The news about the BlackHole Exploit kit v2.0 release spreads like a wildfire in the Internet. It seems like Cyber Criminals started to use the new version for infecting users.
A security researcher have come across a spam mail purporting to be an ADP invoice reminder which leads to BlackHole Exploit kit v2.0 landing page.
The Spam mail intercepted by Researcher:
Subject: ADP Invoice Reminder
Your latest ADP Dealer Services Invoice is now available to view or pay online at ADP Online Invoice Management .
To protect the security of your data, you will need to enter your ID and password, then click on Access your Online Invoice Management account.
Total amount due by September 13, 2012
$17202.04
If you have already sent your payment please disregard this friendly reminder and Thank you for choosing ADP.
Questions about your bill?
Contact David Nieto by Secure Mail.
Note: This is an automated email. Please do not reply.
After clicking the link provided in the mail, recipient will be redirected to the malicious page through multiple sites. At the end of redirection, the victim will be ended in this page "46.249.*.122/links/systems-links_warns.php".
It seems like the landing page of BlackHole Exploit version 2.0. In previous version of BH, you will see "main.php?page=[random_number]" at the end of url. But the latest version use combination of meaningful words.

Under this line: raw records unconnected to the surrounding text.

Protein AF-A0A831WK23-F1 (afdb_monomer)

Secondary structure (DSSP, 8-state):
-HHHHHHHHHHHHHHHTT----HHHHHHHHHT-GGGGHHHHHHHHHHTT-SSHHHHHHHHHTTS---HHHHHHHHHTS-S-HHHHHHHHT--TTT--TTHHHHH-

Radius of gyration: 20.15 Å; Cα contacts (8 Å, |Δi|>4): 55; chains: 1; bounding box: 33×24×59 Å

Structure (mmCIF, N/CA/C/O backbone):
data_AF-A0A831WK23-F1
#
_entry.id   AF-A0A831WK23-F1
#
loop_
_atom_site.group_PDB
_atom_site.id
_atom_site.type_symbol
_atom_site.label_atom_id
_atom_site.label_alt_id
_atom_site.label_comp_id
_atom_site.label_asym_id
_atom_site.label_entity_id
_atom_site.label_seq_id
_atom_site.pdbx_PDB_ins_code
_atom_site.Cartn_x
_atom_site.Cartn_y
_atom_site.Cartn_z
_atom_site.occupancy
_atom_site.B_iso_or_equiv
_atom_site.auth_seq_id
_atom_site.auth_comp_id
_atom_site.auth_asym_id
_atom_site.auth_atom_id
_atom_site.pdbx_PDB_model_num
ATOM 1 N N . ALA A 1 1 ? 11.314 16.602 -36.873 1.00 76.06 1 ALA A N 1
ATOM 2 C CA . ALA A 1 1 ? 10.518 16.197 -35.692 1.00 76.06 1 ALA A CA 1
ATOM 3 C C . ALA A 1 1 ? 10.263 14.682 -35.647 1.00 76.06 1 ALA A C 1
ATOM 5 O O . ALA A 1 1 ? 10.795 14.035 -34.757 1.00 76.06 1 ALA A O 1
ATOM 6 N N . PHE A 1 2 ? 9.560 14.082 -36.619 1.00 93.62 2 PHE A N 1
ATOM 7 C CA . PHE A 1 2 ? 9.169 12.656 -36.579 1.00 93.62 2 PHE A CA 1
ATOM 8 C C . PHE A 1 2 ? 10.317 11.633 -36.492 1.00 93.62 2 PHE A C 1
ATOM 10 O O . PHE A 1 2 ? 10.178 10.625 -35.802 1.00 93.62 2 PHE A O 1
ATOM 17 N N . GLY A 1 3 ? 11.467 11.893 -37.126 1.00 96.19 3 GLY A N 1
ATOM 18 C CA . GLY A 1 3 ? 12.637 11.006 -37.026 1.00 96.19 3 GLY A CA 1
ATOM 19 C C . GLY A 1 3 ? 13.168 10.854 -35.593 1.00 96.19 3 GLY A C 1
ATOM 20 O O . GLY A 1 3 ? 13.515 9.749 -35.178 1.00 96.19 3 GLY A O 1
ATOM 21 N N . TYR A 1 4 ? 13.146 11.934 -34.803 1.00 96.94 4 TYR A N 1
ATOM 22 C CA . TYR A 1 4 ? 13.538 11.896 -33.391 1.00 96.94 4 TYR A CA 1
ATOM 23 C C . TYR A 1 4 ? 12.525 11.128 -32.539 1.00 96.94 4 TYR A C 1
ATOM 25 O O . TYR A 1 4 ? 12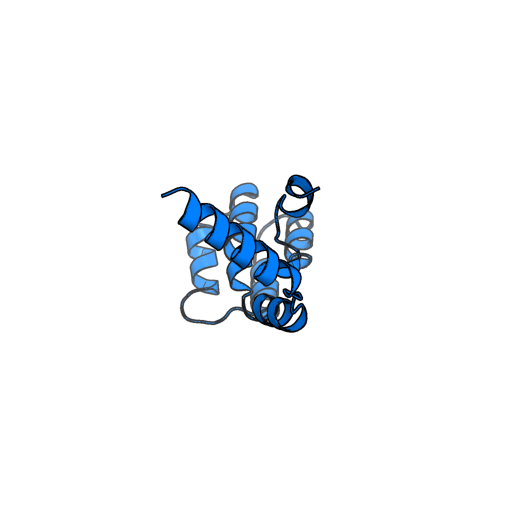.924 10.331 -31.693 1.00 96.94 4 TYR A O 1
ATOM 33 N N . SER A 1 5 ? 11.225 11.293 -32.802 1.00 97.75 5 SER A N 1
ATOM 34 C CA . SER A 1 5 ? 10.174 10.519 -32.130 1.00 97.75 5 SER A CA 1
ATOM 35 C C . SER A 1 5 ? 10.322 9.020 -32.399 1.00 97.75 5 SER A C 1
ATOM 37 O O . SER A 1 5 ? 10.296 8.222 -31.466 1.00 97.75 5 SER A O 1
ATOM 39 N N . LEU A 1 6 ? 10.572 8.626 -33.654 1.00 97.75 6 LEU A N 1
ATOM 40 C CA . LEU A 1 6 ? 10.782 7.222 -34.014 1.00 97.75 6 LEU A CA 1
ATOM 41 C C . LEU A 1 6 ? 12.005 6.624 -33.306 1.00 97.75 6 LEU A C 1
ATOM 43 O O . LEU A 1 6 ? 11.953 5.493 -32.816 1.00 97.75 6 LEU A O 1
ATOM 47 N N . LEU A 1 7 ? 13.101 7.381 -33.230 1.00 97.56 7 LEU A N 1
ATOM 48 C CA . LEU A 1 7 ? 14.294 6.960 -32.501 1.00 97.56 7 LEU A CA 1
ATOM 49 C C . LEU A 1 7 ? 14.017 6.800 -30.997 1.00 97.56 7 LEU A C 1
ATOM 51 O O . LEU A 1 7 ? 14.458 5.816 -30.392 1.00 97.56 7 LEU A O 1
ATOM 55 N N . ALA A 1 8 ? 13.253 7.722 -30.405 1.00 97.75 8 ALA A N 1
ATOM 56 C CA . ALA A 1 8 ? 12.847 7.651 -29.006 1.00 97.75 8 ALA A CA 1
ATOM 57 C C . ALA A 1 8 ? 11.992 6.404 -28.731 1.00 97.75 8 ALA A C 1
ATOM 59 O O . ALA A 1 8 ? 12.274 5.673 -27.783 1.00 97.75 8 ALA A O 1
ATOM 60 N N . TYR A 1 9 ? 11.022 6.088 -29.596 1.00 97.94 9 TYR A N 1
ATOM 61 C CA . TYR A 1 9 ? 10.184 4.891 -29.449 1.00 97.94 9 TYR A CA 1
ATOM 62 C C . TYR A 1 9 ? 10.994 3.597 -29.539 1.00 97.94 9 TYR A C 1
ATOM 64 O O . TYR A 1 9 ? 10.837 2.712 -28.697 1.00 97.94 9 TYR A O 1
ATOM 72 N N . LYS A 1 10 ? 11.919 3.496 -30.502 1.00 97.81 10 LYS A N 1
ATOM 73 C CA . LYS A 1 10 ? 12.817 2.333 -30.611 1.00 97.81 10 LYS A CA 1
ATOM 74 C C . LYS A 1 10 ? 13.675 2.160 -29.358 1.00 97.81 10 LYS A C 1
ATOM 76 O O . LYS A 1 10 ? 13.845 1.043 -28.871 1.00 97.81 10 LYS A O 1
ATOM 81 N N . SER A 1 11 ? 14.189 3.263 -28.819 1.00 97.94 11 SER A N 1
ATOM 82 C CA . SER A 1 11 ? 14.999 3.250 -27.598 1.00 97.94 11 SER A CA 1
ATOM 83 C C . SER A 1 11 ? 14.174 2.852 -26.371 1.00 97.94 11 SER A C 1
ATOM 85 O O . SER A 1 11 ? 14.627 2.025 -25.581 1.00 97.94 11 SER A O 1
ATOM 87 N N . LEU A 1 12 ? 12.943 3.362 -26.249 1.00 97.94 12 LEU A N 1
ATOM 88 C CA . LEU A 1 12 ? 12.012 3.020 -25.173 1.00 97.94 12 LEU A CA 1
ATOM 89 C C . LEU A 1 12 ? 11.639 1.531 -25.192 1.00 97.94 12 LEU A C 1
ATOM 91 O O . LEU A 1 12 ? 11.718 0.873 -24.156 1.00 97.94 12 LEU A O 1
ATOM 95 N N . LEU A 1 13 ? 11.298 0.974 -26.358 1.00 98.19 13 LEU A N 1
ATOM 96 C CA . LEU A 1 13 ? 11.000 -0.457 -26.511 1.00 98.19 13 LEU A CA 1
ATOM 97 C C . LEU A 1 13 ? 12.209 -1.325 -26.137 1.00 98.19 13 LEU A C 1
ATOM 99 O O . LEU A 1 13 ? 12.094 -2.277 -25.364 1.00 98.19 13 LEU A O 1
ATOM 103 N N . LYS A 1 14 ? 13.404 -0.955 -26.616 1.00 98.06 14 LYS A N 1
ATOM 104 C CA . LYS A 1 14 ? 14.644 -1.662 -26.268 1.00 98.06 14 LYS A CA 1
ATOM 105 C C . LYS A 1 14 ? 14.937 -1.588 -24.768 1.00 98.06 14 LYS A C 1
ATOM 107 O O . LYS A 1 14 ? 15.382 -2.579 -24.197 1.00 98.06 14 LYS A O 1
ATOM 112 N N . GLY A 1 15 ? 14.701 -0.444 -24.130 1.00 97.88 15 GLY A N 1
ATOM 113 C CA . GLY A 1 15 ? 14.893 -0.262 -22.691 1.00 97.88 15 GLY A CA 1
ATOM 114 C C . GLY A 1 15 ? 13.902 -1.074 -21.858 1.00 97.88 15 GLY A C 1
ATOM 115 O O . GLY A 1 15 ? 14.313 -1.857 -21.005 1.00 97.88 15 GLY A O 1
ATOM 116 N N . THR A 1 16 ? 12.607 -0.944 -22.148 1.00 97.44 16 THR A N 1
ATOM 117 C CA . THR A 1 16 ? 11.525 -1.623 -21.412 1.00 97.44 16 THR A CA 1
ATOM 118 C C . THR A 1 16 ? 11.615 -3.145 -21.499 1.00 97.44 16 THR A C 1
ATOM 120 O O . THR A 1 16 ? 11.409 -3.811 -20.489 1.00 97.44 16 THR A O 1
ATOM 123 N N . SER A 1 17 ? 12.047 -3.700 -22.640 1.00 96.81 17 SER A N 1
ATOM 124 C CA . SER A 1 17 ? 12.272 -5.149 -22.799 1.00 96.81 17 SER A CA 1
ATOM 125 C C . SER A 1 17 ? 13.322 -5.744 -21.847 1.00 96.81 17 SER A C 1
ATOM 127 O O . SER A 1 17 ? 13.349 -6.953 -21.630 1.00 96.81 17 SER A O 1
ATOM 129 N N . LYS A 1 18 ? 14.193 -4.907 -21.268 1.00 97.56 18 LYS A N 1
ATOM 130 C CA . LYS A 1 18 ? 15.259 -5.331 -20.349 1.00 97.56 18 LYS A CA 1
ATOM 131 C C . LYS A 1 18 ? 14.867 -5.220 -18.877 1.00 97.56 18 LYS A C 1
ATOM 133 O O . LYS A 1 18 ? 15.634 -5.659 -18.020 1.00 97.56 18 LYS A O 1
ATOM 138 N N . LEU A 1 19 ? 13.724 -4.608 -18.566 1.00 97.31 19 LEU A N 1
ATOM 139 C CA . LEU A 1 19 ? 13.312 -4.376 -17.188 1.00 97.31 19 LEU A CA 1
ATOM 140 C C . LEU A 1 19 ? 12.938 -5.695 -16.510 1.00 97.31 19 LEU A C 1
ATOM 142 O O . LEU A 1 19 ? 12.145 -6.484 -17.019 1.00 97.31 19 LEU A O 1
ATOM 146 N N . LYS A 1 20 ? 13.490 -5.909 -15.315 1.00 97.56 20 LYS A N 1
ATOM 147 C CA . LYS A 1 20 ? 13.081 -6.975 -14.398 1.00 97.56 20 LYS A CA 1
ATOM 148 C C . LYS A 1 20 ? 12.678 -6.348 -13.074 1.00 97.56 20 LYS A C 1
ATOM 150 O O . LYS A 1 20 ? 13.412 -5.535 -12.518 1.00 97.56 20 LYS A O 1
ATOM 155 N N . VAL A 1 21 ? 11.509 -6.730 -12.569 1.00 96.75 21 VAL A N 1
ATOM 156 C CA . VAL A 1 21 ? 10.979 -6.188 -11.314 1.00 96.75 21 VAL A CA 1
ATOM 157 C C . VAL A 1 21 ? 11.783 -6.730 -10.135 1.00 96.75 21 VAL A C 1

Once again , i like to remind the Dynamic URL feature of the BH 2.0. The generated link targets only one users which is valid for a few seconds. Yes, it is true, the above link generates 404 error at the time of researcher visit.
At the time of writing this article, the above IP is unavailable.
Today , i have analyzed three malicious IP address which uses the latest version of BlackHole Exploit. only one IP displayed the exploits. After few seconds, that IP also start to generate 404 error page.